Data supplied.
☆ ☆ ☆
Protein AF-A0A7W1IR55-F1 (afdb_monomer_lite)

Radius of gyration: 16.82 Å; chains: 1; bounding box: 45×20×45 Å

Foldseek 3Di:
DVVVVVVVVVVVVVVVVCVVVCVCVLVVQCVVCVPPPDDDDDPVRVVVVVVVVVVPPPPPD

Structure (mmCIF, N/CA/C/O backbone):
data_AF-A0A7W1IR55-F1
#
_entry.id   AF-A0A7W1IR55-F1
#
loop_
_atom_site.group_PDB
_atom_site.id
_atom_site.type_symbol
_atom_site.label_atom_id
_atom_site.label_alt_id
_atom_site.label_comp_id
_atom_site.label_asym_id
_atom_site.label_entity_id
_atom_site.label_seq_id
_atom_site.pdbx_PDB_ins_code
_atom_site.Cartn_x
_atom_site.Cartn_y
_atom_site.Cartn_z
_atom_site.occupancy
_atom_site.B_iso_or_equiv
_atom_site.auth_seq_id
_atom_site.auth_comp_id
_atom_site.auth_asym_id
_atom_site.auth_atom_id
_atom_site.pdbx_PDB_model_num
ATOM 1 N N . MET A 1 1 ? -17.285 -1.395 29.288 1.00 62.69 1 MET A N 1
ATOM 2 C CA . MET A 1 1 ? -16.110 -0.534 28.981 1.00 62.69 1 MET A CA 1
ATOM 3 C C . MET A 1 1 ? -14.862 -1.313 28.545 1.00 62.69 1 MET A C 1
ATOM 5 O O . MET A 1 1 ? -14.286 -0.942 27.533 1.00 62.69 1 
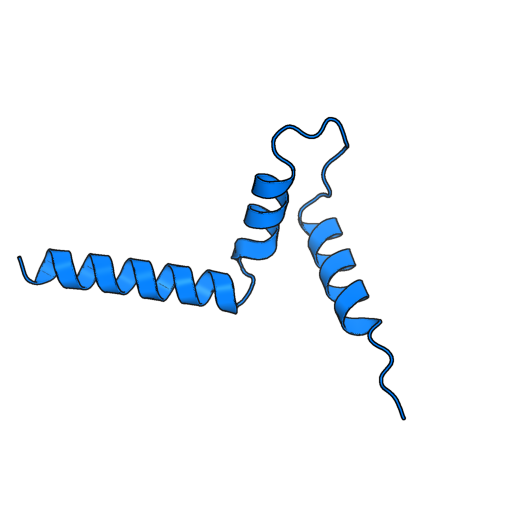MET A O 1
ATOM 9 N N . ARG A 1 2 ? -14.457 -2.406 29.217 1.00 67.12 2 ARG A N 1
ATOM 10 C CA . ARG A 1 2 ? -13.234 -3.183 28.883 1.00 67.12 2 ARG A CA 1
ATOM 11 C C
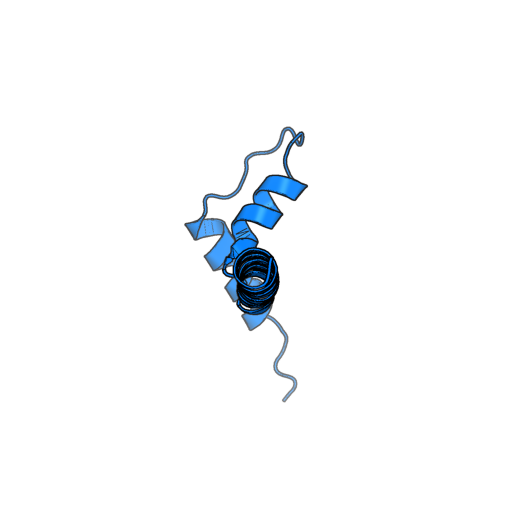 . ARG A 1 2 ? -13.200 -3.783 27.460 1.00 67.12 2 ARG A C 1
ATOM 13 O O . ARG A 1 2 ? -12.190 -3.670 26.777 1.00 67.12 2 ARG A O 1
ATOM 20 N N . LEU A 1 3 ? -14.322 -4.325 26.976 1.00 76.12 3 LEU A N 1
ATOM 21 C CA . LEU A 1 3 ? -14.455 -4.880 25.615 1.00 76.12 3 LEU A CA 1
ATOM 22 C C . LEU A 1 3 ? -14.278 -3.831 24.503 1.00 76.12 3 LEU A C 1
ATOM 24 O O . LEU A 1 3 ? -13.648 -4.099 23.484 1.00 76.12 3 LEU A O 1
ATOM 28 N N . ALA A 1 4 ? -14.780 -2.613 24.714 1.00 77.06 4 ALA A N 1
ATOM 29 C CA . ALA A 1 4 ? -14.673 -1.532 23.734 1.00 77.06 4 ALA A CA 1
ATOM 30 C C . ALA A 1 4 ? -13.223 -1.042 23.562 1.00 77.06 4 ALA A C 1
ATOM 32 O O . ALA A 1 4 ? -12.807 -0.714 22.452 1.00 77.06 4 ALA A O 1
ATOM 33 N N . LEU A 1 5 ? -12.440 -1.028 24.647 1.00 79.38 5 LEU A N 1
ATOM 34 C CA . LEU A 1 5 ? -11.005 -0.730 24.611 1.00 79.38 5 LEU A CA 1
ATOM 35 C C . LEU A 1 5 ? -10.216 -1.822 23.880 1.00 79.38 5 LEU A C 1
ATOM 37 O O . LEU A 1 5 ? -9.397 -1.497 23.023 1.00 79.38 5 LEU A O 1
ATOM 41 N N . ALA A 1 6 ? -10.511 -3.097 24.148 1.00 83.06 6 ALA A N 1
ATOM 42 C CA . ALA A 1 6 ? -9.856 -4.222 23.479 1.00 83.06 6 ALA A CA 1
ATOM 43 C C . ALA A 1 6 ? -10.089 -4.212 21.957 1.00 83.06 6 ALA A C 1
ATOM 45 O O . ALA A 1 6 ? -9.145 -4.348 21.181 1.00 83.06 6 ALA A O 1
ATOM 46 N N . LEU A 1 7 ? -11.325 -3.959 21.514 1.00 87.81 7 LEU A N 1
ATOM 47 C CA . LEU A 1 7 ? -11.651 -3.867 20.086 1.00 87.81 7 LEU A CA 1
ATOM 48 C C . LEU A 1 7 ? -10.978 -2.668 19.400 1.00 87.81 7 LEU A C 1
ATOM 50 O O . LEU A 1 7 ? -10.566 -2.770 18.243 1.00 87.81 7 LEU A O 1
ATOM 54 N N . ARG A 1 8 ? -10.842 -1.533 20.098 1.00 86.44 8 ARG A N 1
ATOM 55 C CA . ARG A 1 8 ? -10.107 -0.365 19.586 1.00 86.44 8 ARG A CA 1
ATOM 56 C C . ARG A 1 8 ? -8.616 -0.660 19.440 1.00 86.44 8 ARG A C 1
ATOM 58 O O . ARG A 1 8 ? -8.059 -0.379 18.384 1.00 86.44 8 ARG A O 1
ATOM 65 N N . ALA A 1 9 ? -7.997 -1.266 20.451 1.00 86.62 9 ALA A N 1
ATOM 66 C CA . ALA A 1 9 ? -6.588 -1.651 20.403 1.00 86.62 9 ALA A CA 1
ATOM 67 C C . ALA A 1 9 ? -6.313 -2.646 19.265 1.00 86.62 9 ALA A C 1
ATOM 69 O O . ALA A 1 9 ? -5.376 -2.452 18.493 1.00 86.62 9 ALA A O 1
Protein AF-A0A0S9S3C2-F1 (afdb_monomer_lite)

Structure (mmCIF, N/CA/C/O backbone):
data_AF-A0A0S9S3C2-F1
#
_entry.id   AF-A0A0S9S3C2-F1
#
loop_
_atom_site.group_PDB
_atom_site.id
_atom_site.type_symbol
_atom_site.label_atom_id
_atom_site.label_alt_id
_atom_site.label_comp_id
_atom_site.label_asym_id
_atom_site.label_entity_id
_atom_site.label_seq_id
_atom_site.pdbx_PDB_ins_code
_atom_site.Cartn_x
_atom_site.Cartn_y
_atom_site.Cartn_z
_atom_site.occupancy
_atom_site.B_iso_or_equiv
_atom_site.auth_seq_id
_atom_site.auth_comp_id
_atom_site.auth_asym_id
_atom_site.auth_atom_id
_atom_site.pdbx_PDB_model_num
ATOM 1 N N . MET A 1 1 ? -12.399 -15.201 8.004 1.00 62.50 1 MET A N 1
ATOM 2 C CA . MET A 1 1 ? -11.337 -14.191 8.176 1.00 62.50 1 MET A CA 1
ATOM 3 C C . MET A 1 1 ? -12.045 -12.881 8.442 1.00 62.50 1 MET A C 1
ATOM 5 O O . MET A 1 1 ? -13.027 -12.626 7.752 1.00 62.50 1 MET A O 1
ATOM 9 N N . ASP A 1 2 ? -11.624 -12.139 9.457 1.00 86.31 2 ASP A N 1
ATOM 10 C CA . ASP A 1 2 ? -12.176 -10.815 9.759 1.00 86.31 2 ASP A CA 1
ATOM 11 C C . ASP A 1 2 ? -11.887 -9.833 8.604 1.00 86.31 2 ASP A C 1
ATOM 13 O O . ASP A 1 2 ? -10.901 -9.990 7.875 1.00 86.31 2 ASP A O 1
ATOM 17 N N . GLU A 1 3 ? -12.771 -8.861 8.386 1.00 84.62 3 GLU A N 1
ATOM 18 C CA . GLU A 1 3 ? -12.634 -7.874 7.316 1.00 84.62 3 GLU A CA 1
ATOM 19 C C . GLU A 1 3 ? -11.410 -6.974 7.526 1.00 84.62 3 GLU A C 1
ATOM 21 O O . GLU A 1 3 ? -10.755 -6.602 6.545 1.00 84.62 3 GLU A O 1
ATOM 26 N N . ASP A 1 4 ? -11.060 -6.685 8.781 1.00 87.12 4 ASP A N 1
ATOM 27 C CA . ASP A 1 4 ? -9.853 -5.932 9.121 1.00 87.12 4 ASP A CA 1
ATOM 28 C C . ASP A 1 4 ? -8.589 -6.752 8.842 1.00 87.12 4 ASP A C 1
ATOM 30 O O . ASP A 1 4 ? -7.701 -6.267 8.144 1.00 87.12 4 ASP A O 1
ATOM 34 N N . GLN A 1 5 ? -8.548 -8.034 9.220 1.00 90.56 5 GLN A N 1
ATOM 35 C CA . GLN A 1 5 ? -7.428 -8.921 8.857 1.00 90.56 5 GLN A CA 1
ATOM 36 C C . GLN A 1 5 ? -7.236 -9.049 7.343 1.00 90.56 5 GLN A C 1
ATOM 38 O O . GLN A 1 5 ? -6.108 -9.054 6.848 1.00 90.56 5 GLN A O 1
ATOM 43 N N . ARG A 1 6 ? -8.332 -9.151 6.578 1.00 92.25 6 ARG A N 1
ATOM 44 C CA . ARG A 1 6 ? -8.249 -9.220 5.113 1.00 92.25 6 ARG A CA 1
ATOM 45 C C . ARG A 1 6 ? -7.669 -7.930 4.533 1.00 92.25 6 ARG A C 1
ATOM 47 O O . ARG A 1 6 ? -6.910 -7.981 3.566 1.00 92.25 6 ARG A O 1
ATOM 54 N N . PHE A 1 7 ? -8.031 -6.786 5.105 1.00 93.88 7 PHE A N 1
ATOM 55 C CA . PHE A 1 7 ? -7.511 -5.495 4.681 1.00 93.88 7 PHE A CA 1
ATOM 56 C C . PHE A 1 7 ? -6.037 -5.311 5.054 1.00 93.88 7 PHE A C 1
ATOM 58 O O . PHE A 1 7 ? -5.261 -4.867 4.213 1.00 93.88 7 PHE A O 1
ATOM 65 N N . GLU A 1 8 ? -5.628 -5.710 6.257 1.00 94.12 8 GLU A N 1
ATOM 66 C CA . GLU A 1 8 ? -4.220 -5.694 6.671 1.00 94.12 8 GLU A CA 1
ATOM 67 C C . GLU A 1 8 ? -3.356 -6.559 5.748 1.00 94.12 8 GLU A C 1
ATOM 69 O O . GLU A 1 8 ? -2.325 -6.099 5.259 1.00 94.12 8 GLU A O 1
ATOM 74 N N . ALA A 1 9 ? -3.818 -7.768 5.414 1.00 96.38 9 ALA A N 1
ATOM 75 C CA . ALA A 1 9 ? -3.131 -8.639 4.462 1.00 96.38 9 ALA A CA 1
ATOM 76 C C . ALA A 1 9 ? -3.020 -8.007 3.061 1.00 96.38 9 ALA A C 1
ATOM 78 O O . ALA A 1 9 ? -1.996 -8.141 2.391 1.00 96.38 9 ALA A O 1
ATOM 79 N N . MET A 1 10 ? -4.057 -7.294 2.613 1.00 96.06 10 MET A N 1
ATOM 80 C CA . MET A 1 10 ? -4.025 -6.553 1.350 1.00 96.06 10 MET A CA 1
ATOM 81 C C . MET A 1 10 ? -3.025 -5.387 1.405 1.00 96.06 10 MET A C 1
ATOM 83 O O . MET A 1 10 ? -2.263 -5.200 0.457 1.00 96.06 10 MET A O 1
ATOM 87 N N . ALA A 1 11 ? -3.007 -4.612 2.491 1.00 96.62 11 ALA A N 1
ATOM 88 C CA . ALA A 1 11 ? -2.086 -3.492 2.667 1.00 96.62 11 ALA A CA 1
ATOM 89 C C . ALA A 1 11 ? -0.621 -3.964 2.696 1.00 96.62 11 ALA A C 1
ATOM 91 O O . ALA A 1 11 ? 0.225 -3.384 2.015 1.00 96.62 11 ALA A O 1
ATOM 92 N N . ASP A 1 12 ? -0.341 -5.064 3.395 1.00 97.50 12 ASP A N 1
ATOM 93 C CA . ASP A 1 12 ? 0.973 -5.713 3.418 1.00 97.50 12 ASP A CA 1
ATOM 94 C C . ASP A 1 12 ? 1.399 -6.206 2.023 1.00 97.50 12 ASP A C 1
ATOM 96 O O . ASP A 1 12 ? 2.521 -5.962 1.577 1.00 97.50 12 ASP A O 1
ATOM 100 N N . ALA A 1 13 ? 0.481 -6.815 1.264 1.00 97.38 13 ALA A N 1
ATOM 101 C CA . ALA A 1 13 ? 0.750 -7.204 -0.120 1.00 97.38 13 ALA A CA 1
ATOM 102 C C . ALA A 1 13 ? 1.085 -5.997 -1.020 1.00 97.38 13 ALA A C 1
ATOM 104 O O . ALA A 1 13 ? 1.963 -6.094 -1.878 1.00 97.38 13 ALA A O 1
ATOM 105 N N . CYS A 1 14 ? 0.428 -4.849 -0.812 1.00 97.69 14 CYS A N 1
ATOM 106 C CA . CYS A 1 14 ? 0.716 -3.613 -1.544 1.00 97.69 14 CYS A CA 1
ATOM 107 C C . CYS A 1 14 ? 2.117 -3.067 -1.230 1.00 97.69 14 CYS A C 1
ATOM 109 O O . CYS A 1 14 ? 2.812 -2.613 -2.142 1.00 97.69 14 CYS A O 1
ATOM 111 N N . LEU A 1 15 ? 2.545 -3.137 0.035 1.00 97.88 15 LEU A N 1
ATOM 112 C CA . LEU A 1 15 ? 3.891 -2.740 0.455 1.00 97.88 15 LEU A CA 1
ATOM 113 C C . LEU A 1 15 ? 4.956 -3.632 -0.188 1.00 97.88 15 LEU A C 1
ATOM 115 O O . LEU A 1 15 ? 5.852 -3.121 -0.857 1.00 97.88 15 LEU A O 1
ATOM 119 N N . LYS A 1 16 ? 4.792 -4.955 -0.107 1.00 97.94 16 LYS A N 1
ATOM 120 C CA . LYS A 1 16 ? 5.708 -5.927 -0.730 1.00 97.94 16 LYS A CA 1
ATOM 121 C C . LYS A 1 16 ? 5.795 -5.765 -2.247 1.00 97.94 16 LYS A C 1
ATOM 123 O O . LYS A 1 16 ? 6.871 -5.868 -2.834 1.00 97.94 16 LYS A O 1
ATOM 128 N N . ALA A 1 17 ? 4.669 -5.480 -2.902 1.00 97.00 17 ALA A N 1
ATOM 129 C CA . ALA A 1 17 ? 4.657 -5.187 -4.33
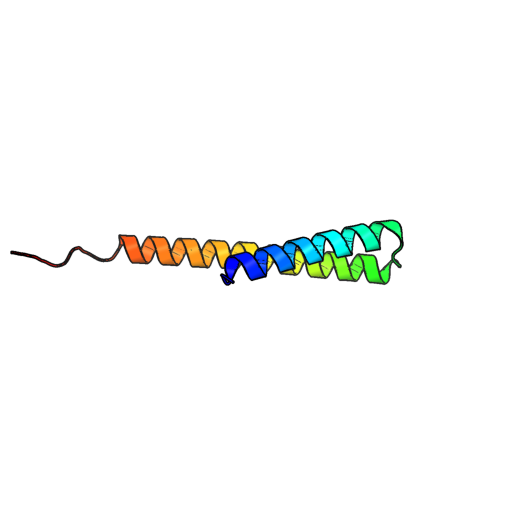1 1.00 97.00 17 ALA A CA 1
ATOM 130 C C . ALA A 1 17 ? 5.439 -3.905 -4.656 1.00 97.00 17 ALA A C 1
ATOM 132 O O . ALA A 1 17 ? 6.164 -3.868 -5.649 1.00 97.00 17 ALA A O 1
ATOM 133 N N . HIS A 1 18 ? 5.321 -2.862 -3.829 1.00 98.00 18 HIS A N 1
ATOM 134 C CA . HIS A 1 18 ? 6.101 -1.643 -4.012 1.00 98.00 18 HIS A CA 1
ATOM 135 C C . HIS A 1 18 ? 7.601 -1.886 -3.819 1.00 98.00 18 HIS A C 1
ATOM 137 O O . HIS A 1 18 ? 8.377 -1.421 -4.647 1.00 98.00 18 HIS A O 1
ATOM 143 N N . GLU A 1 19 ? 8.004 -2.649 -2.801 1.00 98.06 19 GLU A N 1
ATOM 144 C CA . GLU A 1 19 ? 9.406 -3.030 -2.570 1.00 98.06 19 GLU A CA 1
☆ ☆ ☆
Requirement. Copy the lines above exactly, beginning at the line that has "ATOM 33 N N" and stopping after the line that has "ATOM 47 C CA", and omit the rest.

Problem solution.
ATOM 33 N N . LEU A 1 5 ? -12.440 -1.028 24.647 1.00 79.38 5 LEU A N 1
ATOM 34 C CA . LEU A 1 5 ? -11.005 -0.730 24.611 1.00 79.38 5 LEU A CA 1
ATOM 35 C C . LEU A 1 5 ? -10.216 -1.822 23.880 1.00 79.38 5 LEU A C 1
ATOM 37 O O . LEU A 1 5 ? -9.397 -1.497 23.023 1.00 79.38 5 LEU A O 1
ATOM 41 N N . ALA A 1 6 ? -10.511 -3.097 24.148 1.00 83.06 6 ALA A N 1
ATOM 42 C CA . ALA A 1 6 ? -9.856 -4.222 23.479 1.00 83.06 6 ALA A CA 1
ATOM 43 C C . ALA A 1 6 ? -10.089 -4.212 21.957 1.00 83.06 6 ALA A C 1
ATOM 45 O O . ALA A 1 6 ? -9.145 -4.348 21.181 1.00 83.06 6 ALA A O 1
ATOM 46 N N . LEU A 1 7 ? -11.325 -3.959 21.514 1.00 87.81 7 LEU A N 1
ATOM 47 C CA . LEU A 1 7 ? -11.651 -3.867 20.086 1.00 87.81 7 LEU A CA 1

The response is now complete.